Какая прелесть! Желтовато-багровыми лучами догорающего солнца, на мгновение вырвавшегося из-за туч, осветились и дома с длинными рядами окон, и купол дворца, и белый Смольный собор. Даже в камере стало веселее от лучей, отраженных облаками. Торжественно краснеют фабричные трубы. Тень от тюрьмы протянулась через Неву, легко взбежала на набережную, затемнила один за другим все ряды окон и, скользнув по крышам, погналась за мечтою в далекое поле. Был последний звонок; пропеты молитвы; тюрьма засыпает.
По двору пятится задом надзиратель, вперив взор в окна.
– Спи ты, эй! – кричит он неосторожному арестанту. На меня смотрит свирепо, но молчит. Я жду с любопытством: будет стрелять в меня или нет?
Освободившись от пароходов, Нева разгладила морщины и кинула в свою глубь прибрежные здания. Но я не одинок. Привет тебе, паучок. Как упорно работаешь ты на оконной решетке, воюя с ветром! Муха легко разорвала хитрую сеть. Вот мертвая мошка, бери ее!
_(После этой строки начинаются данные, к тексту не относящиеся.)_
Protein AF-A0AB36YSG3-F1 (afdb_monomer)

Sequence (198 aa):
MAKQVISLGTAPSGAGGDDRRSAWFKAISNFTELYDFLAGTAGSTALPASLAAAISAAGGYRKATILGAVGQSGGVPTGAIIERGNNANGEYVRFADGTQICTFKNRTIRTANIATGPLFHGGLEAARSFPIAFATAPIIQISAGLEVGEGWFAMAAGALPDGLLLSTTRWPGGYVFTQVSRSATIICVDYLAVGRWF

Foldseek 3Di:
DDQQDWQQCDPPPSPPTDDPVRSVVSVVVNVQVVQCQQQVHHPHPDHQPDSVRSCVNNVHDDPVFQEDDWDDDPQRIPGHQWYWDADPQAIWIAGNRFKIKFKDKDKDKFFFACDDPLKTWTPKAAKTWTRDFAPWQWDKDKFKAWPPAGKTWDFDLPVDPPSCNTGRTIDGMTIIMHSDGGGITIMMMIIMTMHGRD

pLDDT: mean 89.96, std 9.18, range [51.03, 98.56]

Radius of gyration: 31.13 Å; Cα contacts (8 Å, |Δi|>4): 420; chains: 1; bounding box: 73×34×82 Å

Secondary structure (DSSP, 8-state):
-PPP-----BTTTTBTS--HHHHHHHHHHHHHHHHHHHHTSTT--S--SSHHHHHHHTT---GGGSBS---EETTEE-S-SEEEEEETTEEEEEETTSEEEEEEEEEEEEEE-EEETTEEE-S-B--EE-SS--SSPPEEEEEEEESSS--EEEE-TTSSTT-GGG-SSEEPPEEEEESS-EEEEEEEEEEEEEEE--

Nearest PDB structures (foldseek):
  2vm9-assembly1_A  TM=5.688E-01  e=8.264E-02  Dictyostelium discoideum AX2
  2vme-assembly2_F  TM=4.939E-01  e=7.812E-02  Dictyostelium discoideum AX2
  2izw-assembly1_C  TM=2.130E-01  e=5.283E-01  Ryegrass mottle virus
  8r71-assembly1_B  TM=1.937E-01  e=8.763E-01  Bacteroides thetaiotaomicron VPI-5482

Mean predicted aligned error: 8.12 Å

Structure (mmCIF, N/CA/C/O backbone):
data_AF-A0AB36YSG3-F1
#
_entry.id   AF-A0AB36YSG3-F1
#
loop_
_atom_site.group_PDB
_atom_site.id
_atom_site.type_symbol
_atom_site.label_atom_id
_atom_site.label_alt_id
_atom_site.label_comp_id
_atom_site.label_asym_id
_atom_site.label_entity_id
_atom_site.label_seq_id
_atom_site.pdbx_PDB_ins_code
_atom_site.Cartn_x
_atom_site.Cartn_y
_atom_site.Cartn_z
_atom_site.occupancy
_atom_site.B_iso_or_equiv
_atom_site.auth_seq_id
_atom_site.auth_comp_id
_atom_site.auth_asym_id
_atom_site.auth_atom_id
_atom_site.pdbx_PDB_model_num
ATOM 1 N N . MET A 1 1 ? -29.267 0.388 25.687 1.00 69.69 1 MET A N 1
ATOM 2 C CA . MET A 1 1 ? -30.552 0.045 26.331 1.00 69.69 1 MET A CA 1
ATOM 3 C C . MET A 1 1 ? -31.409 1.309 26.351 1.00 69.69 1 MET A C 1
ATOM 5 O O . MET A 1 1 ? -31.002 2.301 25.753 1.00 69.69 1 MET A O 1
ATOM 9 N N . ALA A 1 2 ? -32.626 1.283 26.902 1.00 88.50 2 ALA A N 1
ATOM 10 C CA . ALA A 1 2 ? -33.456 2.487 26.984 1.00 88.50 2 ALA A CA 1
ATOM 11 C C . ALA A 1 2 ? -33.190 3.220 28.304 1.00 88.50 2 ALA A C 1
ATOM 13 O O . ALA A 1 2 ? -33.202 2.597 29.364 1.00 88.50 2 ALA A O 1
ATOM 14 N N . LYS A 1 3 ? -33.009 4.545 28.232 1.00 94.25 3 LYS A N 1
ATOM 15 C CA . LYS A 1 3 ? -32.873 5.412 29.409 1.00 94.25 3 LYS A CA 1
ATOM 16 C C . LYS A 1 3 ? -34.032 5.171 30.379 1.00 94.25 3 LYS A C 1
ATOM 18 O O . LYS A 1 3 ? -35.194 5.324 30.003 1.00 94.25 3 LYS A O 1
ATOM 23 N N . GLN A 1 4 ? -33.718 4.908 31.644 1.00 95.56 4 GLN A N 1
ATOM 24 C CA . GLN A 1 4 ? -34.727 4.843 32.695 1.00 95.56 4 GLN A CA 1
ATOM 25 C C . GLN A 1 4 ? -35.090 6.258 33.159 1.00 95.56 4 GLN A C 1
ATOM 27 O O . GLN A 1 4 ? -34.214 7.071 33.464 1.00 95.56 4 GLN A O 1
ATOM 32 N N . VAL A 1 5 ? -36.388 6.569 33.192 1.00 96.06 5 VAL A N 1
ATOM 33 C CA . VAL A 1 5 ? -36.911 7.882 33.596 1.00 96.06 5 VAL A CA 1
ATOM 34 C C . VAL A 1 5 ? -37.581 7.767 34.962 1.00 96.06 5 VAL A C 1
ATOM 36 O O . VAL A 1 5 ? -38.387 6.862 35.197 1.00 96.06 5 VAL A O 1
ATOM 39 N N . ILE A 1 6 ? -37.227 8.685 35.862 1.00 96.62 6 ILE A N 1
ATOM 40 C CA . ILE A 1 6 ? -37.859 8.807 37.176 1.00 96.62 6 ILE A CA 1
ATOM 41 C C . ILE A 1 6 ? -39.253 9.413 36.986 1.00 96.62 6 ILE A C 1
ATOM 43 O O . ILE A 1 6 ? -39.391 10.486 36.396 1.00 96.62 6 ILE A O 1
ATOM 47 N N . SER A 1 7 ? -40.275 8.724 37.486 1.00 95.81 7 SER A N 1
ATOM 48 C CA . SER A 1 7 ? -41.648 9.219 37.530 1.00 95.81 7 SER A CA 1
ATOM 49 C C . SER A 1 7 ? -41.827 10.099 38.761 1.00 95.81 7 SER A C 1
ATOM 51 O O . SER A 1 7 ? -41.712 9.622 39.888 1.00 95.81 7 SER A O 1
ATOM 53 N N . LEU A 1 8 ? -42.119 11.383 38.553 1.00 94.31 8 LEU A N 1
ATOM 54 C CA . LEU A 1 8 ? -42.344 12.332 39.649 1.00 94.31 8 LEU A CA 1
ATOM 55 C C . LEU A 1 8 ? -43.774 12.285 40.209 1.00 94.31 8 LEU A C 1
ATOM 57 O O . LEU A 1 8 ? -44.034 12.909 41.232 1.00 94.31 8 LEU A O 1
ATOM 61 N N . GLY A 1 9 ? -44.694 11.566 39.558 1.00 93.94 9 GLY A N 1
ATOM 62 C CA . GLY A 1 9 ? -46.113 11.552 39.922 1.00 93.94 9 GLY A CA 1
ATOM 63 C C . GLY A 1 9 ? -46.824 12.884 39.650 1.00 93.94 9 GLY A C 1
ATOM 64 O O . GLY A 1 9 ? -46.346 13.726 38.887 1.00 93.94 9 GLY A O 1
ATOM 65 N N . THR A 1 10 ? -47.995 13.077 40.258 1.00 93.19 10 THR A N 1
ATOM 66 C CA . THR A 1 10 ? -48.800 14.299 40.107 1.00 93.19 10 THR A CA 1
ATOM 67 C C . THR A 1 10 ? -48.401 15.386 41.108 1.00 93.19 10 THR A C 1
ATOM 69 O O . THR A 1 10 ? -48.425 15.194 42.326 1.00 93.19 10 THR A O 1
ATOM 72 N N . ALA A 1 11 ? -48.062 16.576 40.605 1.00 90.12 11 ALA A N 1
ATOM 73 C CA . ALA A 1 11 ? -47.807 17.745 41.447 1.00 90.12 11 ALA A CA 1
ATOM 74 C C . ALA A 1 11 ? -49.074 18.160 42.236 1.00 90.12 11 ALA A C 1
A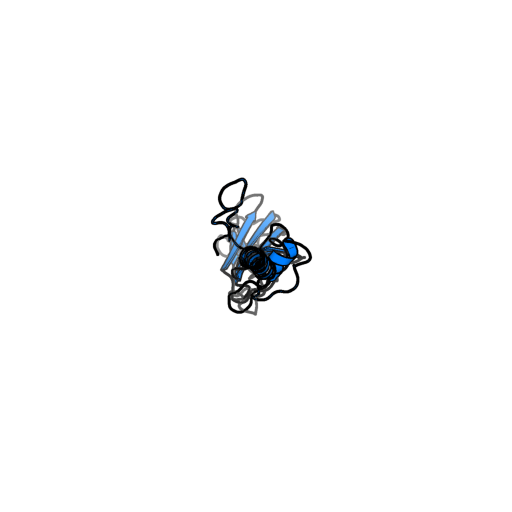TOM 76 O O . ALA A 1 11 ? -50.182 18.000 41.722 1.00 90.12 11 ALA A O 1
ATOM 77 N N . PRO A 1 12 ? -48.948 18.708 43.463 1.00 88.94 12 PRO A N 1
ATOM 78 C CA . PRO A 1 12 ? -47.706 18.993 44.195 1.00 88.94 12 PRO A CA 1
ATOM 79 C C . PRO A 1 12 ? -47.210 17.823 45.064 1.00 88.94 12 PRO A C 1
ATOM 81 O O . PRO A 1 12 ? -46.116 17.895 45.611 1.00 88.94 12 PRO A O 1
ATOM 84 N N . SER A 1 13 ? -48.015 16.768 45.218 1.00 87.25 13 SER A N 1
ATOM 85 C CA . SER A 1 13 ? -47.770 15.685 46.186 1.00 87.25 13 SER A CA 1
ATOM 86 C C . SER A 1 13 ? -46.819 14.588 45.696 1.00 87.25 13 SER A C 1
ATOM 88 O O . SER A 1 13 ? -46.264 13.856 46.510 1.00 87.25 13 SER A O 1
ATOM 90 N N . GLY A 1 14 ? -46.651 14.450 44.378 1.00 87.38 14 GLY A N 1
ATOM 91 C CA . GLY A 1 14 ? -45.916 13.352 43.752 1.00 87.38 14 GLY A CA 1
ATOM 92 C C . GLY A 1 14 ? -46.652 12.006 43.784 1.00 87.38 14 GLY A C 1
ATOM 93 O O . GLY A 1 14 ? -46.033 10.959 43.593 1.00 87.38 14 GLY A O 1
ATOM 94 N N . ALA A 1 15 ? -47.967 12.003 44.037 1.00 90.50 15 ALA A N 1
ATOM 95 C CA . ALA A 1 15 ? -48.768 10.781 44.089 1.00 90.50 15 ALA A CA 1
ATOM 96 C C . ALA A 1 15 ? -48.679 9.987 42.769 1.00 90.50 15 ALA A C 1
ATOM 98 O O . ALA A 1 15 ? -48.740 10.553 41.677 1.00 90.50 15 ALA A O 1
ATOM 99 N N . GLY A 1 16 ? -48.510 8.664 42.874 1.00 90.69 16 GLY A N 1
ATOM 100 C CA . GLY A 1 16 ? -48.297 7.776 41.721 1.00 90.69 16 GLY A CA 1
ATOM 101 C C . GLY A 1 16 ? -46.891 7.839 41.100 1.00 90.69 16 GLY A C 1
ATOM 102 O O . GLY A 1 16 ? -46.668 7.228 40.056 1.00 90.69 16 GLY A O 1
ATOM 103 N N . GLY A 1 17 ? -45.956 8.578 41.708 1.00 94.31 17 GLY A N 1
ATOM 104 C CA . GLY A 1 17 ? -44.541 8.599 41.332 1.00 94.31 17 GLY A CA 1
ATOM 105 C C . GLY A 1 17 ? -43.741 7.407 41.868 1.00 94.31 17 GLY A C 1
ATOM 106 O O . GLY A 1 17 ? -44.248 6.580 42.625 1.00 94.31 17 GLY A O 1
ATOM 107 N N . ASP A 1 18 ? -42.470 7.338 41.474 1.00 96.12 18 ASP A N 1
ATOM 108 C CA . ASP A 1 18 ? -41.512 6.375 42.019 1.00 96.12 18 ASP A CA 1
ATOM 109 C C . ASP A 1 18 ? -41.241 6.662 43.505 1.00 96.12 18 ASP A C 1
ATOM 111 O O . ASP A 1 18 ? -41.109 7.816 43.923 1.00 96.12 18 ASP A O 1
ATOM 115 N N . ASP A 1 19 ? -41.078 5.607 44.306 1.00 94.69 19 ASP A N 1
ATOM 116 C CA . ASP A 1 19 ? -40.535 5.763 45.653 1.00 94.69 19 ASP A CA 1
ATOM 117 C C . ASP A 1 19 ? -39.028 6.095 45.605 1.00 94.69 19 ASP A C 1
ATOM 119 O O . ASP A 1 19 ? -38.348 5.953 44.583 1.00 94.69 19 ASP A O 1
ATOM 123 N N . ARG A 1 20 ? -38.461 6.525 46.739 1.00 93.94 20 ARG A N 1
ATOM 124 C CA . ARG A 1 20 ? -37.034 6.895 46.806 1.00 93.94 20 ARG A CA 1
ATOM 125 C C . ARG A 1 20 ? -36.110 5.761 46.355 1.00 93.94 20 ARG A C 1
ATOM 127 O O . ARG A 1 20 ? -35.063 6.027 45.776 1.00 93.94 20 ARG A O 1
ATOM 134 N N . ARG A 1 21 ? -36.475 4.507 46.630 1.00 96.31 21 ARG A N 1
ATOM 135 C CA . ARG A 1 21 ? -35.651 3.333 46.332 1.00 96.31 21 ARG A CA 1
ATOM 136 C C . ARG A 1 21 ? -35.661 3.014 44.836 1.00 96.31 21 ARG A C 1
ATOM 138 O O . ARG A 1 21 ? -34.598 2.855 44.250 1.00 96.31 21 ARG A O 1
ATOM 145 N N . SER A 1 22 ? -36.834 2.943 44.221 1.00 95.62 22 SER A N 1
ATOM 146 C CA . SER A 1 22 ? -37.033 2.691 42.791 1.00 95.62 22 SER A CA 1
ATOM 147 C C . SER A 1 22 ? -36.464 3.819 41.932 1.00 95.62 22 SER A C 1
ATOM 149 O O . SER A 1 22 ? -35.759 3.535 40.965 1.00 95.62 22 SER A O 1
ATOM 151 N N . ALA A 1 23 ? -36.642 5.083 42.329 1.00 95.94 23 ALA A N 1
ATOM 152 C CA . ALA A 1 23 ? -35.988 6.215 41.677 1.00 95.94 23 ALA A CA 1
ATOM 153 C C . ALA A 1 23 ? -34.453 6.089 41.716 1.00 95.94 23 ALA A C 1
ATOM 155 O O . ALA A 1 23 ? -33.777 6.345 40.716 1.00 95.94 23 ALA A O 1
ATOM 156 N N . TRP A 1 24 ? -33.893 5.644 42.847 1.00 97.00 24 TRP A N 1
ATOM 157 C CA . TRP A 1 24 ? -32.447 5.470 42.988 1.00 97.00 24 TRP A CA 1
ATOM 158 C C . TRP A 1 24 ? -31.906 4.266 42.220 1.00 97.00 24 TRP A C 1
ATOM 160 O O . TRP A 1 24 ? -30.856 4.373 41.593 1.00 97.00 24 TRP A O 1
ATOM 170 N N . PHE A 1 25 ? -32.651 3.160 42.161 1.00 95.75 25 PHE A N 1
ATOM 171 C CA . PHE A 1 25 ? -32.319 2.046 41.272 1.00 95.75 25 PHE A CA 1
ATOM 172 C C . PHE A 1 25 ? -32.281 2.479 39.804 1.00 95.75 25 PHE A C 1
ATOM 174 O O . PHE A 1 25 ? -31.351 2.097 39.093 1.00 95.75 25 PHE A O 1
ATOM 181 N N . LYS A 1 26 ? -33.218 3.331 39.366 1.00 96.19 26 LYS A N 1
ATOM 182 C CA . LYS A 1 26 ? -33.208 3.882 38.003 1.00 96.19 26 LYS A CA 1
ATOM 183 C C . LYS A 1 26 ? -31.982 4.743 37.723 1.00 96.19 26 LYS A C 1
ATOM 185 O O . LYS A 1 26 ? -31.371 4.631 36.660 1.00 96.19 26 LYS A O 1
ATOM 190 N N . ALA A 1 27 ? -31.597 5.580 38.684 1.00 95.56 27 ALA A N 1
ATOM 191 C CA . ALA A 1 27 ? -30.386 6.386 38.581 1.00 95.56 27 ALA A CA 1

Паук присмотрелся; потом быстро приблизился, схватил лапами мошку и принес ее в центр сети, в свою кладовую. А как оправишься ты с каплей воды? Ты понес этот хрупкий тяжелый шарик и не раздавил его, – браво! Вот и гость – комар. Он мягко, почти неслышно прикасается к моей руке – когда-то к ней прикасалась рука человеческая -и впился жалом. Потом он напряженно выпрямляет лапки, краснеет, делается прозрачным и молча, грузно улетает.
Какая тишина! Боясь нарушить торжественность ночи, бесшумно прошел пароход. Судно с подобранными парусамн лениво проплыло по течению, бортом вперед. Попрятались неугомонные дрожки. И в тюрьме – тишина кладбища. Пятьсот человек сидят по клеткам – и ни шороха! Царство полярной ночи. О чем думают те, кто не спит?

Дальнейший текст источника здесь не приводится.